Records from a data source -
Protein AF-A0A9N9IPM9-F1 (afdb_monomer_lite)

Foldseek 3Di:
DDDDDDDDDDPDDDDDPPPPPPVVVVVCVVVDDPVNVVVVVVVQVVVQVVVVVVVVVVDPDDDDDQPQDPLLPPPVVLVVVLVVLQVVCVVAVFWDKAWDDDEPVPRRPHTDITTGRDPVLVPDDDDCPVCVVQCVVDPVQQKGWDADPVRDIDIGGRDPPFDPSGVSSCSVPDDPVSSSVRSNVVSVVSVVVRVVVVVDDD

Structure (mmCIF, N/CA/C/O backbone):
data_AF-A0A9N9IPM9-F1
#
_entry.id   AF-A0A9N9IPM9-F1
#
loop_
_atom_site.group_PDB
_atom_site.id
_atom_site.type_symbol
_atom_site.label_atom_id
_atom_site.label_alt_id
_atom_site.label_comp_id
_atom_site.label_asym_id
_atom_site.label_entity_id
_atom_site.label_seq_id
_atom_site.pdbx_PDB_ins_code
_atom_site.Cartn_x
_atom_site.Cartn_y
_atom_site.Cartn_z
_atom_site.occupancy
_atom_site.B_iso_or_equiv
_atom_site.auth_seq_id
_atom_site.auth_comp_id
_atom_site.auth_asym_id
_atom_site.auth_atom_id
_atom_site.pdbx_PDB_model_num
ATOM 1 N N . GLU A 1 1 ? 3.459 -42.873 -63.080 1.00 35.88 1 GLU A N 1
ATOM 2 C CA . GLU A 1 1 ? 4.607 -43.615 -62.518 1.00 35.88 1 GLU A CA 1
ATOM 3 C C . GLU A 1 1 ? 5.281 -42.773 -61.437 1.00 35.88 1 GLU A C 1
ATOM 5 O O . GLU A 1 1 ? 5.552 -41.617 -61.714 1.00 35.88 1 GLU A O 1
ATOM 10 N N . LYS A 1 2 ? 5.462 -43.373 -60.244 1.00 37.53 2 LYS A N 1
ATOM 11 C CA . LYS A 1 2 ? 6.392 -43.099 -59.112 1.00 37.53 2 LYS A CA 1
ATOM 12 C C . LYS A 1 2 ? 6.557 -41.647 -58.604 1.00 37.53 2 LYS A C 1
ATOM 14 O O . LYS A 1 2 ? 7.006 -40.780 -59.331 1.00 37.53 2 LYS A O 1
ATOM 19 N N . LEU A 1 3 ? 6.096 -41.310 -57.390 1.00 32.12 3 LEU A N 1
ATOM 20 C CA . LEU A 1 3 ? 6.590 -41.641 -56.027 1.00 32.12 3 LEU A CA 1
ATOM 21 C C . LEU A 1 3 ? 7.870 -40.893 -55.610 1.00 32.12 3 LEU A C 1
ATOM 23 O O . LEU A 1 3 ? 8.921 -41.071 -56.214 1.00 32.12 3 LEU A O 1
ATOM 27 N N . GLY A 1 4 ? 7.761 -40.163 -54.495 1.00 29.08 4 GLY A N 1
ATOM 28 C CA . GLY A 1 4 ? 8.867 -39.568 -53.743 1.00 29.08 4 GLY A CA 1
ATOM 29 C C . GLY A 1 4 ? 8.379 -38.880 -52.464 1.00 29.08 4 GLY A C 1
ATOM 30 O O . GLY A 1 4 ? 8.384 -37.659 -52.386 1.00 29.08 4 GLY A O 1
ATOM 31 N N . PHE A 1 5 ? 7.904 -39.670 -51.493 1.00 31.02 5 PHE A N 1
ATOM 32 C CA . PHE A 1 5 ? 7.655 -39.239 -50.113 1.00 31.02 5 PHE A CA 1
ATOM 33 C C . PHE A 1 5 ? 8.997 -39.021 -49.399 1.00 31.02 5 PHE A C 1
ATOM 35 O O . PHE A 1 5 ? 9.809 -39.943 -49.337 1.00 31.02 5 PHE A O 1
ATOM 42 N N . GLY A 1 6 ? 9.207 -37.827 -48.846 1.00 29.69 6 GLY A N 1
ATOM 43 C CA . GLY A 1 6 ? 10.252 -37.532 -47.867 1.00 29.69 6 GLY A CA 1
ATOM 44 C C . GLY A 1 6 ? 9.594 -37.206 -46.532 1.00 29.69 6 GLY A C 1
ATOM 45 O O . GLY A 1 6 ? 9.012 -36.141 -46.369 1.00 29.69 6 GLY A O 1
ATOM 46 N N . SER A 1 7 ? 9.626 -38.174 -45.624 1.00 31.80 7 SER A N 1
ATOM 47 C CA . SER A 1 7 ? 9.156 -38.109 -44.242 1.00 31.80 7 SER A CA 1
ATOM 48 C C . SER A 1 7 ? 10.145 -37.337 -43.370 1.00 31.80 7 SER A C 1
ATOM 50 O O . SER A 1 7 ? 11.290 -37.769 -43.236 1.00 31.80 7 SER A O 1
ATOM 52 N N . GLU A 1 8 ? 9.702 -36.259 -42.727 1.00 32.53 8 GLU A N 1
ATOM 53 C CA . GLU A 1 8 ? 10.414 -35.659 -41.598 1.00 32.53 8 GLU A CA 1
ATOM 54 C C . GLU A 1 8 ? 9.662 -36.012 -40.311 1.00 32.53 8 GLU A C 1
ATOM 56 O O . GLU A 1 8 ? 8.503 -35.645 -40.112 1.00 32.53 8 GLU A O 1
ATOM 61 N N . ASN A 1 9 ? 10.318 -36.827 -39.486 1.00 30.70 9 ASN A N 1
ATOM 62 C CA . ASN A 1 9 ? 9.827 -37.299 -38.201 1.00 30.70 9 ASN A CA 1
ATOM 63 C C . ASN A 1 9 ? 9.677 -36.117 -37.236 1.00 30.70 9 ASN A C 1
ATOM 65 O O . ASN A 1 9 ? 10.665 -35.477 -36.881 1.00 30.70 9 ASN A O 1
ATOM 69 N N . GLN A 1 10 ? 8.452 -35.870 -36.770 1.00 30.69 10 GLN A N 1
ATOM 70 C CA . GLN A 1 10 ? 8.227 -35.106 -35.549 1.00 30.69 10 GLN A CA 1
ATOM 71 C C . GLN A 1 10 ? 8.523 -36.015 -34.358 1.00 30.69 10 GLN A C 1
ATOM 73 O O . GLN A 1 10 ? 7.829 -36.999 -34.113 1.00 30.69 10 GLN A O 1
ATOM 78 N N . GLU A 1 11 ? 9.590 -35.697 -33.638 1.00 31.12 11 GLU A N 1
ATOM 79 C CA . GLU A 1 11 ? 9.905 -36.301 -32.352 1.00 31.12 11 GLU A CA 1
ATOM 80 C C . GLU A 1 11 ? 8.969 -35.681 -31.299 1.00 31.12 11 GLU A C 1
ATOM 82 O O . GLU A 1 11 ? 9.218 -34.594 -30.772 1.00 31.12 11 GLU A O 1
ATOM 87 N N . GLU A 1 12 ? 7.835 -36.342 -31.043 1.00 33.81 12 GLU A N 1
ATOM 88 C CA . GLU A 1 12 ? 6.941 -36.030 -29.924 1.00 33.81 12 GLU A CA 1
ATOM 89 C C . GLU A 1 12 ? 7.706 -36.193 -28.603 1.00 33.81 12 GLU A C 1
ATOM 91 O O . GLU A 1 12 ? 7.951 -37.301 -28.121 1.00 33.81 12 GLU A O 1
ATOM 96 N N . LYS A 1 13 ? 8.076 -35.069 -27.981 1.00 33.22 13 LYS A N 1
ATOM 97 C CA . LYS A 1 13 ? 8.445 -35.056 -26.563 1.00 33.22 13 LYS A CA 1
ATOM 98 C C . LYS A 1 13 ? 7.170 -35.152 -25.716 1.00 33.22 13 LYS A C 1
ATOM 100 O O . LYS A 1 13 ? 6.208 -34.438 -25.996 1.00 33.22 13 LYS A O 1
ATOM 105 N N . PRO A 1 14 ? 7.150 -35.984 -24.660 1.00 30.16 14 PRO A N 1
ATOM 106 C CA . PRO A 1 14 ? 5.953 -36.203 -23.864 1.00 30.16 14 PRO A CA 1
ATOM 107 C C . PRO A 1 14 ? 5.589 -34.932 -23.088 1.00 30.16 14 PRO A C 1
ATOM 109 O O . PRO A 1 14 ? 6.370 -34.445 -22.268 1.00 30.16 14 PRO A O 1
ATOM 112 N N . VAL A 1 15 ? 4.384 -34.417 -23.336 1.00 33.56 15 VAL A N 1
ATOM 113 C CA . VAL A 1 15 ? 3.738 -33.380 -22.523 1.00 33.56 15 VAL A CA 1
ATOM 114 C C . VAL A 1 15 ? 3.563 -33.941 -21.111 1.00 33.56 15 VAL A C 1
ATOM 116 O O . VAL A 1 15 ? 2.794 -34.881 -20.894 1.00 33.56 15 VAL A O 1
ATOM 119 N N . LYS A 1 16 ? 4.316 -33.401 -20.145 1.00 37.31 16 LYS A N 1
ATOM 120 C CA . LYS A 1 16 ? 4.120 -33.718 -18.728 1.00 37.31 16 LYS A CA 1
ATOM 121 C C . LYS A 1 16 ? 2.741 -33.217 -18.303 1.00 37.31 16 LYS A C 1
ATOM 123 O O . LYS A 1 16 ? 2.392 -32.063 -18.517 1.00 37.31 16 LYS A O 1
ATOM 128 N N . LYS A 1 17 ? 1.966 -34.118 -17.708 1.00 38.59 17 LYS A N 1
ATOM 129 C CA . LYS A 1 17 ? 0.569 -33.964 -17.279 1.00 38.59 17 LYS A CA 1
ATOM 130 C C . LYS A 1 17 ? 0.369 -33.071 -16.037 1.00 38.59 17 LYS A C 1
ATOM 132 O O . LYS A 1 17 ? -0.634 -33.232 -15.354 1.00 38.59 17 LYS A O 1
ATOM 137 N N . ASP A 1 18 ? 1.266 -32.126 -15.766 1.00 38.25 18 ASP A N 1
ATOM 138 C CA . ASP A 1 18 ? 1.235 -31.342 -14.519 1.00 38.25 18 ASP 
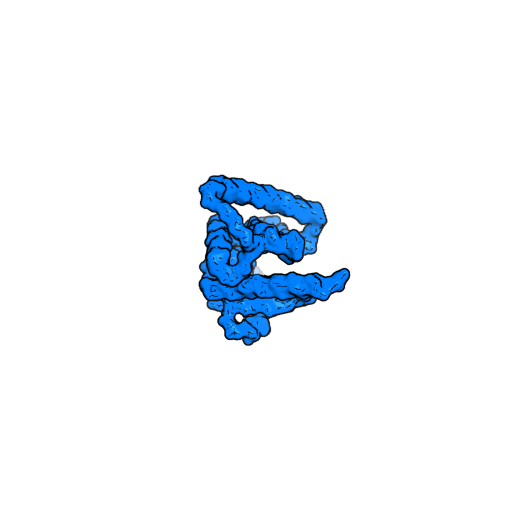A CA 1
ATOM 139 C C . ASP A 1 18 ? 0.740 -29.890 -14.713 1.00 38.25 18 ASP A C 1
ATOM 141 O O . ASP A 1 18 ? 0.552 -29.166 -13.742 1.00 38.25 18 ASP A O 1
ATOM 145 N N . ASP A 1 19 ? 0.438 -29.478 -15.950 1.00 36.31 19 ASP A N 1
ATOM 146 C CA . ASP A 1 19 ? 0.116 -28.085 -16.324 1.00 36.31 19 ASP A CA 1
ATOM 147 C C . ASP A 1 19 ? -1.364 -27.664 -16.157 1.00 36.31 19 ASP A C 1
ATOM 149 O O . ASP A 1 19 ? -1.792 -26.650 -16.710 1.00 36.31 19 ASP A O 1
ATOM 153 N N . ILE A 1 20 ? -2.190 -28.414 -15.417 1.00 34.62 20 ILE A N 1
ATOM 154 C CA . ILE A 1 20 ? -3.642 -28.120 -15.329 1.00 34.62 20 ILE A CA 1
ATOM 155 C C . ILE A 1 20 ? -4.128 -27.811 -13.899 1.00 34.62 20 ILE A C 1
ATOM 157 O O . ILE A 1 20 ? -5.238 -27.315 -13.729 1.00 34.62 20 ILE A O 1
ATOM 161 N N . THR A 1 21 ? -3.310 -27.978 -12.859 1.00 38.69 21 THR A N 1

---

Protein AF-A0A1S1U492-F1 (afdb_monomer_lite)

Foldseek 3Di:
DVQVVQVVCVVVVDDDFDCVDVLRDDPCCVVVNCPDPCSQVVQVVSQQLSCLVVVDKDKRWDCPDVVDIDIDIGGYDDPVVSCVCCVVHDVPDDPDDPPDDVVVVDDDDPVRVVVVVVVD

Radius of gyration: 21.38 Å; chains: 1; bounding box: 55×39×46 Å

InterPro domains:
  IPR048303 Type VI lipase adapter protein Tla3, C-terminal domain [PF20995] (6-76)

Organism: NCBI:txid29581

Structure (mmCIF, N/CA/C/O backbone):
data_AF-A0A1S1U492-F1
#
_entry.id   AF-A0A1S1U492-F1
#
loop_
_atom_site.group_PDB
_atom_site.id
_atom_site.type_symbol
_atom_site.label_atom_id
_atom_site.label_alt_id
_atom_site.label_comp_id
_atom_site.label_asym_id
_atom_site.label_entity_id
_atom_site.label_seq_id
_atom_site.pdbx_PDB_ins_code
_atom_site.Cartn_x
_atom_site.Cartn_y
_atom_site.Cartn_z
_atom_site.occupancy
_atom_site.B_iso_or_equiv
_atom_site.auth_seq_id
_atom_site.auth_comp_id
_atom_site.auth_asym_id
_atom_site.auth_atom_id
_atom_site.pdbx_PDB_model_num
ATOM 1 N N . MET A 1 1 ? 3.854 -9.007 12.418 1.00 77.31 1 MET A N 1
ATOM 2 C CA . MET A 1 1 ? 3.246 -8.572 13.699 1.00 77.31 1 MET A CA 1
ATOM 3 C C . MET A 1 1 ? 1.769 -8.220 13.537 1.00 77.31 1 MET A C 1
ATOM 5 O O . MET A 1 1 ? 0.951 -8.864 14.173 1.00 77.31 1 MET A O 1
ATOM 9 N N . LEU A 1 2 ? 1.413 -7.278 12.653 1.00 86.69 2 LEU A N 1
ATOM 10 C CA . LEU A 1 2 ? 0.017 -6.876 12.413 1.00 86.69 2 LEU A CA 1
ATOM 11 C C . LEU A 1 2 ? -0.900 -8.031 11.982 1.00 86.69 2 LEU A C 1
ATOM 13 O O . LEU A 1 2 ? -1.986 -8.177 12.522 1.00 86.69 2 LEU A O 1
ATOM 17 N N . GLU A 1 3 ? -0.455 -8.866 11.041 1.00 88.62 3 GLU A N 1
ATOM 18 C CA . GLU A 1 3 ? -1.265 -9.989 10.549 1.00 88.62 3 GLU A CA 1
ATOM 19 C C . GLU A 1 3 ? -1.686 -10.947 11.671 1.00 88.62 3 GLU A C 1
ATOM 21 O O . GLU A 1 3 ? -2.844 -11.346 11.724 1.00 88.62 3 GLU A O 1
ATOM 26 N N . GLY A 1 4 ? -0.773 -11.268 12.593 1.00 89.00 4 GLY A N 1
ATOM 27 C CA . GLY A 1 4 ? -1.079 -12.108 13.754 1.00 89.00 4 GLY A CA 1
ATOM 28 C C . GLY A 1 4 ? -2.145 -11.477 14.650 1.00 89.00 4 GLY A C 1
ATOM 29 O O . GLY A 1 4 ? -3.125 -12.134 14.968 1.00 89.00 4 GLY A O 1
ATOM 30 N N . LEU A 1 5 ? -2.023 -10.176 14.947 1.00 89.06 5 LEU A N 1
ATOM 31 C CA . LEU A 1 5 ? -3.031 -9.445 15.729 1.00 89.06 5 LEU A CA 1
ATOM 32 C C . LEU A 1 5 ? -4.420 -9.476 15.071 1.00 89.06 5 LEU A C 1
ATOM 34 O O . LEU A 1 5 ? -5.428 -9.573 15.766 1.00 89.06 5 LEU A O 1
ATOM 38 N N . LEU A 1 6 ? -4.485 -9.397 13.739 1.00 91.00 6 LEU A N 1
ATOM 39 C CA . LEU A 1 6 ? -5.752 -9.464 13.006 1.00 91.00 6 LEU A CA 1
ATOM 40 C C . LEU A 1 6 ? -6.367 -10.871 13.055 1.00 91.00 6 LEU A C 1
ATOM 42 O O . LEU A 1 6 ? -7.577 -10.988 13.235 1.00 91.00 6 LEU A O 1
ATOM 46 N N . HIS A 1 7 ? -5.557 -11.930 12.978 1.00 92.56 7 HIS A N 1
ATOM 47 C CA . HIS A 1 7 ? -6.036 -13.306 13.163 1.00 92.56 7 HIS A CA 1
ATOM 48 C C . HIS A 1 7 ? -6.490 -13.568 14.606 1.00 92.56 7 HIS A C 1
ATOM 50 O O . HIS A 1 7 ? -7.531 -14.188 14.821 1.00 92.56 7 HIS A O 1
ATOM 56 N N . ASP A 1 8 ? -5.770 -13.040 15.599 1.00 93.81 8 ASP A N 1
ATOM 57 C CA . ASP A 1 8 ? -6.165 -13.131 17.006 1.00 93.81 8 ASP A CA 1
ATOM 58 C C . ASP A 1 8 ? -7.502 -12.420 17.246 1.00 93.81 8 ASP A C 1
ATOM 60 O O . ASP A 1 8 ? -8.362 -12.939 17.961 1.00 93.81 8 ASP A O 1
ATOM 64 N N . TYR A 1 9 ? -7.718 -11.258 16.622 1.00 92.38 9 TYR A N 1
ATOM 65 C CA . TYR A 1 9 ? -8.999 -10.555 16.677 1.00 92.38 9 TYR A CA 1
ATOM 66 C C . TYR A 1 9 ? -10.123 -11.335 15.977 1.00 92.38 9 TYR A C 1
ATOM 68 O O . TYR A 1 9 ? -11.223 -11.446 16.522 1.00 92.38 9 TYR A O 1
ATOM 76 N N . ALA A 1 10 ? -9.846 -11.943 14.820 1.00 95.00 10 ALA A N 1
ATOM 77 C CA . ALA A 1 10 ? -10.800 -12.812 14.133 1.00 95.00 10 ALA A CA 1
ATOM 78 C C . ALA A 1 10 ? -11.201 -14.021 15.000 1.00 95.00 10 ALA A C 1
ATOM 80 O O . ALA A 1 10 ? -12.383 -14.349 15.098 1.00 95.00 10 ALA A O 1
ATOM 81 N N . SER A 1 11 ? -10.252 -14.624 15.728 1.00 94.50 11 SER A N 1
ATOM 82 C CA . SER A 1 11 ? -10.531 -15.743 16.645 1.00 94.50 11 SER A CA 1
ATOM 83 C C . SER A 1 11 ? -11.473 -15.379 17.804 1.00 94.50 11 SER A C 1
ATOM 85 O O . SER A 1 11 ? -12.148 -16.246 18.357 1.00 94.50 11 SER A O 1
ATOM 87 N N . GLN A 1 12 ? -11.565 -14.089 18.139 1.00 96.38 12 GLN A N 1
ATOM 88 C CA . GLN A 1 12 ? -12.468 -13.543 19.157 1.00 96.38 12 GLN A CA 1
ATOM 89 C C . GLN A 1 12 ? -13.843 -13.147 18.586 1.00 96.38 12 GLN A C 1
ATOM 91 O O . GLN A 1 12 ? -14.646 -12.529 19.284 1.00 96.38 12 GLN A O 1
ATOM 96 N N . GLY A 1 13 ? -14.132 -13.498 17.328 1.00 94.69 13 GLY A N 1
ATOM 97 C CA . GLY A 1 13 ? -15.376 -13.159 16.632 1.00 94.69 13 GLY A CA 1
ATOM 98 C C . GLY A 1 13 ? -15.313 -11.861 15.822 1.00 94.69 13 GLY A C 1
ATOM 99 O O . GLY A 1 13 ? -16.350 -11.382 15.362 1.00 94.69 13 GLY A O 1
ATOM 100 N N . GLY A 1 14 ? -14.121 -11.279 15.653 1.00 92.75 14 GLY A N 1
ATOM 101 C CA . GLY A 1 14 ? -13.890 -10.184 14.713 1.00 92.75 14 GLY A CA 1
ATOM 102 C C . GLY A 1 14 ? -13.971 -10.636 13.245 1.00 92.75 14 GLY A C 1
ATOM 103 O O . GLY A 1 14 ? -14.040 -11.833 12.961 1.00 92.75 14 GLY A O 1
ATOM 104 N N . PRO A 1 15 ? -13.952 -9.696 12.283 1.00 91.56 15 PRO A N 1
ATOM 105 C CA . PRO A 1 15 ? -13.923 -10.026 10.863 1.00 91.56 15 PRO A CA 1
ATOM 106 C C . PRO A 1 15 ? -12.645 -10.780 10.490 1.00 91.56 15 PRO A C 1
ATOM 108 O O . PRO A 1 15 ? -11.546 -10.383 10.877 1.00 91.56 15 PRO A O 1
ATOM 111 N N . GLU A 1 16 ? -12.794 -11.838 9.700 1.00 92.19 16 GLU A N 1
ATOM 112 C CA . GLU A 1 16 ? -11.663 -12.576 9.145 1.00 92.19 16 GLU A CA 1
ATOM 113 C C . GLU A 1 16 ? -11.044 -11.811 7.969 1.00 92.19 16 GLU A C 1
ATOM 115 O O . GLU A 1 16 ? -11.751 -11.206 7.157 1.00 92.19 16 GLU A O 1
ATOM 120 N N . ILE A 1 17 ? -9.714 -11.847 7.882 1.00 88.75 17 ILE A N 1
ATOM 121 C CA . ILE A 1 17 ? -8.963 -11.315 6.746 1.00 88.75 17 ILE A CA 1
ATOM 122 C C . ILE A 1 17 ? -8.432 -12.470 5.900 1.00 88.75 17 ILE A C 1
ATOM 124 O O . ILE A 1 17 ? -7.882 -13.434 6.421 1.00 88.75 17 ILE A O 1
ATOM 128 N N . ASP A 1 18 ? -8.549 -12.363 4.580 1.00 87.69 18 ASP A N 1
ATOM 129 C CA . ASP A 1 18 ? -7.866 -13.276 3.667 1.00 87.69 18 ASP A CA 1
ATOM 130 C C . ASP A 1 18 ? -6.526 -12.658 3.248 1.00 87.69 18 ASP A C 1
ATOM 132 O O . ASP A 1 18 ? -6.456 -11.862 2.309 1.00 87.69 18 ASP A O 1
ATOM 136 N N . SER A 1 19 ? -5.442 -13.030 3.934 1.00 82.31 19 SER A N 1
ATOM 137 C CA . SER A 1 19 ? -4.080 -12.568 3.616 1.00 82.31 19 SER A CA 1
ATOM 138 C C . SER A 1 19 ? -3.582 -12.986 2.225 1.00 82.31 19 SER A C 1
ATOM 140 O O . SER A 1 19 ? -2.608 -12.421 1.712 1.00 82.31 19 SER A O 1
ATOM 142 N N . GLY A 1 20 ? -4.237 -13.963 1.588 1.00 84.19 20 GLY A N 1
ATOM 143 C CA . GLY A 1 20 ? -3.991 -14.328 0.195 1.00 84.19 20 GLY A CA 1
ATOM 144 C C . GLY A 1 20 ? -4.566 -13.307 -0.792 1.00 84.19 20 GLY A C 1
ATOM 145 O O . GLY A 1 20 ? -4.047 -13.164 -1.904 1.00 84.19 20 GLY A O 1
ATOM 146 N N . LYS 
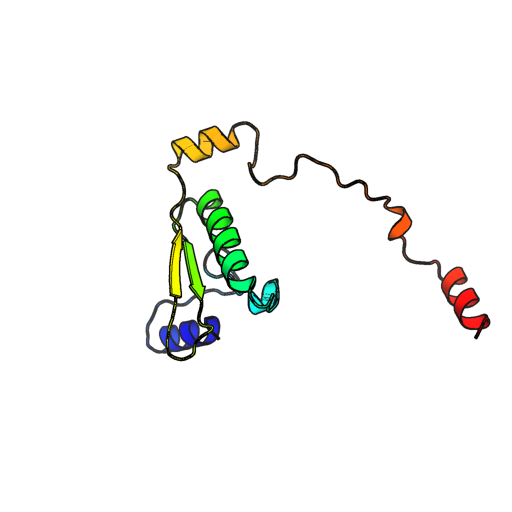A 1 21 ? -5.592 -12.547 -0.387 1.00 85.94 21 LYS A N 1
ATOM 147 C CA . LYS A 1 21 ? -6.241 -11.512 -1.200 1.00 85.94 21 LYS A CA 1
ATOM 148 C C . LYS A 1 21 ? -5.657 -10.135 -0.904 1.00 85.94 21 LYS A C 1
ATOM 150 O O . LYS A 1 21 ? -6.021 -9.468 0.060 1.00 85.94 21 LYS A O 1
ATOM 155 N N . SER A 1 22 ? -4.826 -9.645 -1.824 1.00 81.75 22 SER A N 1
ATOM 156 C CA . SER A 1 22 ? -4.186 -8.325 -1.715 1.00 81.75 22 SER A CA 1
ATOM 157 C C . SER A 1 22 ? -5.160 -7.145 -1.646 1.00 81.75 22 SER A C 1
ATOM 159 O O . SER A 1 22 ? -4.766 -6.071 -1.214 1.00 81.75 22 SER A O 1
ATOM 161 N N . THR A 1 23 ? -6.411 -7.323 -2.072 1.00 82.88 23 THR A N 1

Task requirements - Looking at the entries above, can you reproduce exactly the lines from the one that holds "ATOM 40 C C" through the one that holds "ATOM 68 O O", and only those?

Response for this exercise -
ATOM 40 C C . LEU A 1 6 ? -6.367 -10.871 13.055 1.00 91.00 6 LEU A C 1
ATOM 42 O O . LEU A 1 6 ? -7.577 -10.988 13.235 1.00 91.00 6 LEU A O 1
ATOM 46 N N . HIS A 1 7 ? -5.557 -11.930 12.978 1.00 92.56 7 HIS A N 1
ATOM 47 C CA . HIS A 1 7 ? -6.036 -13.306 13.163 1.00 92.56 7 HIS A CA 1
ATOM 48 C C . HIS A 1 7 ? -6.490 -13.568 14.606 1.00 92.56 7 HIS A C 1
ATOM 50 O O . HIS A 1 7 ? -7.531 -14.188 14.821 1.00 92.56 7 HIS A O 1
ATOM 56 N N . ASP A 1 8 ? -5.770 -13.040 15.599 1.00 93.81 8 ASP A N 1
ATOM 57 C CA . ASP A 1 8 ? -6.165 -13.131 17.006 1.00 93.81 8 ASP A CA 1
ATOM 58 C C . ASP A 1 8 ? -7.502 -12.420 17.246 1.00 93.81 8 ASP A C 1
ATOM 60 O O . ASP A 1 8 ? -8.362 -12.939 17.961 1.00 93.81 8 ASP A O 1
ATOM 64 N N . TYR A 1 9 ? -7.718 -11.258 16.622 1.00 92.38 9 TYR A N 1
ATOM 65 C CA . TYR A 1 9 ? -8.999 -10.555 16.677 1.00 92.38 9 TYR A CA 1
ATOM 66 C C . TYR A 1 9 ? -10.123 -11.335 15.977 1.00 92.38 9 TYR A C 1
ATOM 68 O O . TYR A 1 9 ? -11.223 -11.446 16.522 1.00 92.38 9 TYR A O 1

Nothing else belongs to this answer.